In the European effort, there are mainly two initiatives: the ESA SSA Programme and European Space Surveillance and Tracking (EUSST). The ESA SSA Programme is a multifaceted initiative with many objectives, including monitoring space weather, tracking near-Earth objects, cataloging space debris, and providing essential services like satellite collision avoidance [3]. EUSST is a support framework designed to establish an independent monitoring network dedicated to detecting and tracking space debris, as well as issuing alerts when preventative maneuvers may be required [4]. The primary objective of EUSST is to create an SST capability at the European level, ensuring a suitable degree of European self-sufficiency. Portugal is a participant in the EUSST program, actively developing expertise and capabilities in both optical and radar sensors to contribute to this initiative [5,6].

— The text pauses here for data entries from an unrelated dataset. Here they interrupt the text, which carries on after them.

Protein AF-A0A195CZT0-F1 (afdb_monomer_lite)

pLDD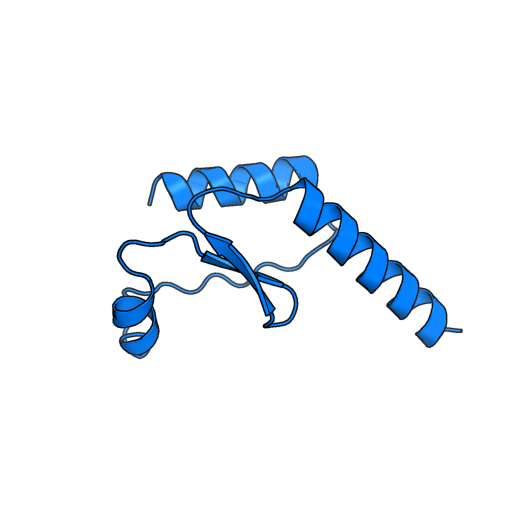T: mean 95.08, std 7.72, range [53.62, 98.5]

Radius of gyration: 14.03 Å; chains: 1; bounding box: 33×28×38 Å

Structure (mmCIF, N/CA/C/O backbone):
data_AF-A0A195CZT0-F1
#
_entry.id   AF-A0A195CZT0-F1
#
loop_
_atom_site.group_PDB
_atom_site.id
_atom_site.type_symbol
_atom_site.label_atom_id
_atom_site.label_alt_id
_atom_site.label_comp_id
_atom_site.label_asym_id
_atom_site.label_entity_id
_atom_site.label_seq_id
_atom_site.pdbx_PDB_ins_code
_atom_site.Cartn_x
_atom_site.Cartn_y
_atom_site.Cartn_z
_atom_site.occupancy
_atom_site.B_iso_or_equiv
_atom_site.auth_seq_id
_atom_site.auth_comp_id
_atom_site.auth_asym_id
_atom_site.auth_atom_id
_atom_site.pdbx_PDB_model_num
ATOM 1 N N . CYS A 1 1 ? 12.771 -2.751 -4.819 1.00 88.69 1 CYS A N 1
ATOM 2 C CA . CYS A 1 1 ? 11.896 -1.796 -5.537 1.00 88.69 1 CYS A CA 1
ATOM 3 C C . CYS A 1 1 ? 11.853 -0.524 -4.696 1.00 88.69 1 CYS A C 1
ATOM 5 O O . CYS A 1 1 ? 11.213 -0.567 -3.653 1.00 88.69 1 CYS A O 1
ATOM 7 N N . PRO A 1 2 ? 12.501 0.588 -5.098 1.00 95.25 2 PRO A N 1
ATOM 8 C CA . PRO A 1 2 ? 12.671 1.746 -4.210 1.00 95.25 2 PRO A CA 1
ATOM 9 C C . PRO A 1 2 ? 11.357 2.365 -3.713 1.00 95.25 2 PRO A C 1
ATOM 11 O O . PRO A 1 2 ? 11.230 2.675 -2.535 1.00 95.25 2 PRO A O 1
ATOM 14 N N . LEU A 1 3 ? 10.347 2.494 -4.584 1.00 97.44 3 LEU A N 1
ATOM 15 C CA . LEU A 1 3 ? 9.032 3.022 -4.190 1.00 97.44 3 LEU A CA 1
ATOM 16 C C . LEU A 1 3 ? 8.303 2.099 -3.204 1.00 97.44 3 LEU A C 1
ATOM 18 O O . LEU A 1 3 ? 7.622 2.577 -2.302 1.00 97.44 3 LEU A O 1
ATOM 22 N N . CYS A 1 4 ? 8.480 0.783 -3.343 1.00 97.38 4 CYS A N 1
ATOM 23 C CA . CYS A 1 4 ? 7.933 -0.196 -2.411 1.00 97.38 4 CYS A CA 1
ATOM 24 C C . CYS A 1 4 ? 8.569 -0.037 -1.021 1.00 97.38 4 CYS A C 1
ATOM 26 O O . CYS A 1 4 ? 7.862 -0.036 -0.018 1.00 97.38 4 CYS A O 1
ATOM 28 N N . ASP A 1 5 ? 9.890 0.160 -0.961 1.00 97.81 5 ASP A N 1
ATOM 29 C CA . ASP A 1 5 ? 10.618 0.371 0.296 1.00 97.81 5 ASP A CA 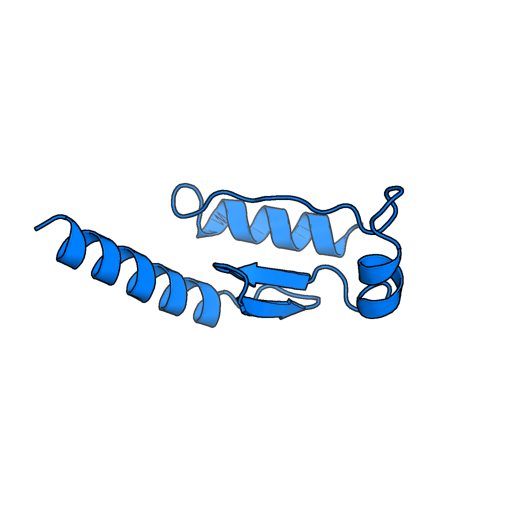1
ATOM 30 C C . ASP A 1 5 ? 10.205 1.688 0.977 1.00 97.81 5 ASP A C 1
ATOM 32 O O . ASP A 1 5 ? 10.016 1.724 2.194 1.00 97.81 5 ASP A O 1
ATOM 36 N N . ILE A 1 6 ? 9.988 2.756 0.199 1.00 98.19 6 ILE A N 1
ATOM 37 C CA . ILE A 1 6 ? 9.455 4.035 0.697 1.00 98.19 6 ILE A CA 1
ATOM 38 C C . ILE A 1 6 ? 8.055 3.842 1.292 1.00 98.19 6 ILE A C 1
ATOM 40 O O . ILE A 1 6 ? 7.839 4.192 2.451 1.00 98.19 6 ILE A O 1
ATOM 44 N N . LEU A 1 7 ? 7.130 3.221 0.551 1.00 98.25 7 LEU A N 1
ATOM 45 C CA . LEU A 1 7 ? 5.762 2.992 1.023 1.00 98.25 7 LEU A CA 1
ATOM 46 C C . LEU A 1 7 ? 5.737 2.143 2.304 1.00 98.25 7 LEU A C 1
ATOM 48 O O . LEU A 1 7 ? 5.035 2.490 3.253 1.00 98.25 7 LEU A O 1
ATOM 52 N N . LYS A 1 8 ? 6.539 1.069 2.378 1.00 98.19 8 LYS A N 1
ATOM 53 C CA . LYS A 1 8 ? 6.647 0.231 3.587 1.00 98.19 8 LYS A CA 1
ATOM 54 C C . LYS A 1 8 ? 7.183 1.010 4.788 1.00 98.19 8 LYS A C 1
ATOM 56 O O . LYS A 1 8 ? 6.703 0.822 5.906 1.00 98.19 8 LYS A O 1
ATOM 61 N N . ASN A 1 9 ? 8.152 1.898 4.571 1.00 98.25 9 ASN A N 1
ATOM 62 C CA . ASN A 1 9 ? 8.674 2.754 5.632 1.00 98.25 9 ASN A CA 1
ATOM 63 C C . ASN A 1 9 ? 7.631 3.758 6.128 1.00 98.25 9 ASN A C 1
ATOM 65 O O . ASN A 1 9 ? 7.482 3.906 7.340 1.00 98.25 9 ASN A O 1
ATOM 69 N N . GLU A 1 10 ? 6.888 4.404 5.230 1.00 98.19 10 GLU A N 1
ATOM 70 C CA . GLU A 1 10 ? 5.819 5.335 5.609 1.00 98.19 10 GLU A CA 1
ATOM 71 C C . GLU A 1 10 ? 4.698 4.637 6.390 1.00 98.19 10 GLU A C 1
ATOM 73 O O . GLU A 1 10 ? 4.282 5.143 7.435 1.00 98.19 10 GLU A O 1
ATOM 78 N N . LEU A 1 11 ? 4.269 3.448 5.943 1.00 98.31 11 LEU A N 1
ATOM 79 C CA . LEU A 1 11 ? 3.305 2.617 6.670 1.00 98.31 11 LEU A CA 1
ATOM 80 C C . LEU A 1 11 ? 3.785 2.325 8.094 1.00 98.31 11 LEU A C 1
ATOM 82 O O . LEU A 1 11 ? 3.056 2.565 9.056 1.00 98.31 11 LEU A O 1
ATOM 86 N N . ARG A 1 12 ? 5.035 1.871 8.243 1.00 98.19 12 ARG A N 1
ATOM 87 C CA . ARG A 1 12 ? 5.610 1.550 9.553 1.00 98.19 12 ARG A CA 1
ATOM 88 C C . ARG A 1 12 ? 5.706 2.779 10.455 1.00 98.19 12 ARG A C 1
ATOM 90 O O . ARG A 1 12 ? 5.372 2.689 11.628 1.00 98.19 12 ARG A O 1
ATOM 97 N N . LEU A 1 13 ? 6.174 3.912 9.937 1.00 98.25 13 LEU A N 1
ATOM 98 C CA . LEU A 1 13 ? 6.387 5.116 10.747 1.00 98.25 13 LEU A CA 1
ATOM 99 C C . LEU A 1 13 ? 5.077 5.734 11.248 1.00 98.25 13 LEU A C 1
ATOM 101 O O . LEU A 1 13 ? 5.061 6.308 12.332 1.00 98.25 13 LEU A O 1
ATOM 105 N N . ARG A 1 14 ? 3.995 5.633 10.468 1.00 97.94 14 ARG A N 1
ATOM 106 C CA . ARG A 1 14 ? 2.733 6.334 10.752 1.00 97.94 14 ARG A CA 1
ATOM 107 C C . ARG A 1 14 ? 1.629 5.438 11.308 1.00 97.94 14 ARG A C 1
ATOM 109 O O . ARG A 1 14 ? 0.777 5.922 12.042 1.00 97.94 14 ARG A O 1
ATOM 116 N N . PHE A 1 15 ? 1.632 4.151 10.963 1.00 97.94 15 PHE A N 1
ATOM 117 C CA . PHE A 1 15 ? 0.499 3.250 11.205 1.00 97.94 15 PHE A CA 1
ATOM 118 C C . PHE A 1 15 ? 0.894 1.929 11.883 1.00 97.94 15 PHE A C 1
ATOM 120 O O . PHE A 1 15 ? 0.089 0.996 11.912 1.00 97.94 15 PHE A O 1
ATOM 127 N N . ALA A 1 16 ? 2.115 1.812 12.422 1.00 96.44 16 ALA A N 1
ATOM 128 C CA . ALA A 1 16 ? 2.550 0.600 13.117 1.00 96.44 16 ALA A CA 1
ATOM 129 C C . ALA A 1 16 ? 1.540 0.153 14.188 1.00 96.44 16 ALA A C 1
ATOM 131 O O . ALA A 1 16 ? 1.020 0.957 14.958 1.00 96.44 16 ALA A O 1
ATOM 132 N N . GLY A 1 17 ? 1.262 -1.151 14.219 1.00 96.19 17 GLY A N 1
ATOM 133 C CA . GLY A 1 17 ? 0.312 -1.757 15.155 1.00 96.19 17 GLY A CA 1
ATOM 134 C C . GLY A 1 17 ? -1.162 -1.648 14.750 1.00 96.19 17 GLY A C 1
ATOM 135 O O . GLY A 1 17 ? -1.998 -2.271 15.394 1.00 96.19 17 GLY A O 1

This paper updates the community on the current status of the development of ATLAS (rAdio TeLescope pAmpilhosa Serra), a monostatic tracking radar that is part of the EUSST network. Section 1 briefly explains the problem of space debris. Section 2.1 introduces ATLAS, explains how it has evolved since its infancy in 2020, and outlines its current operational status. Section 2.2 provides a technical summary of the transmitting and receiving chains. Section 2.3 explores the task of tracking space objects with ground-based radar, the main constraints and problems that arise, and how to approach them to perform successful observations. Section 2.4 is dedicated to explaining the procedure used in ATLAS to calibrate the pointing system. Section 2.5 explains the signal model assumed and used to develop the signal processing chain. Section 2.6 is dedicated to the signal processing chain: echo processing and detection. Section 3 showcases the results obtained during the calibration and first space object observations. Section 4 is dedicated to discussing the results and drawing conclusions from them. Section 5 concludes this article and reveals the next steps in the development of ATLAS.

2. Materials and Methods

2.1. ATLAS: Overview and Current Status

ATLAS was designed to consolidate national resources in preparation for the establishment of an SST sensor network. In 2019, Instituto de Telecomunicações initiated a major retrofit of its 9-m Cassegrain Antenna located in Pampilhosa da Serra Space Observatory (PASO), Portugal, to attach ATLAS, a complete radar system operating in the C-band (5.56 GHz) (Figure 1). A comprehensive technical overview of the system was presented in [5], accompanied by simulation studies on its expected operational performance. At the time of publication [5] in 2021, the generation and processing of the baseband signals were being thoroughly tested in a laboratory. These experiments led to several studies on the design of waveforms and signal processing chains for the system [5] (Section 4) [7]. The studies culminated in the first real-life scenario tests, where the whole system (except the antenna and power amplifiers) was tested in a setup with a major reflector at a well-defined distance [8].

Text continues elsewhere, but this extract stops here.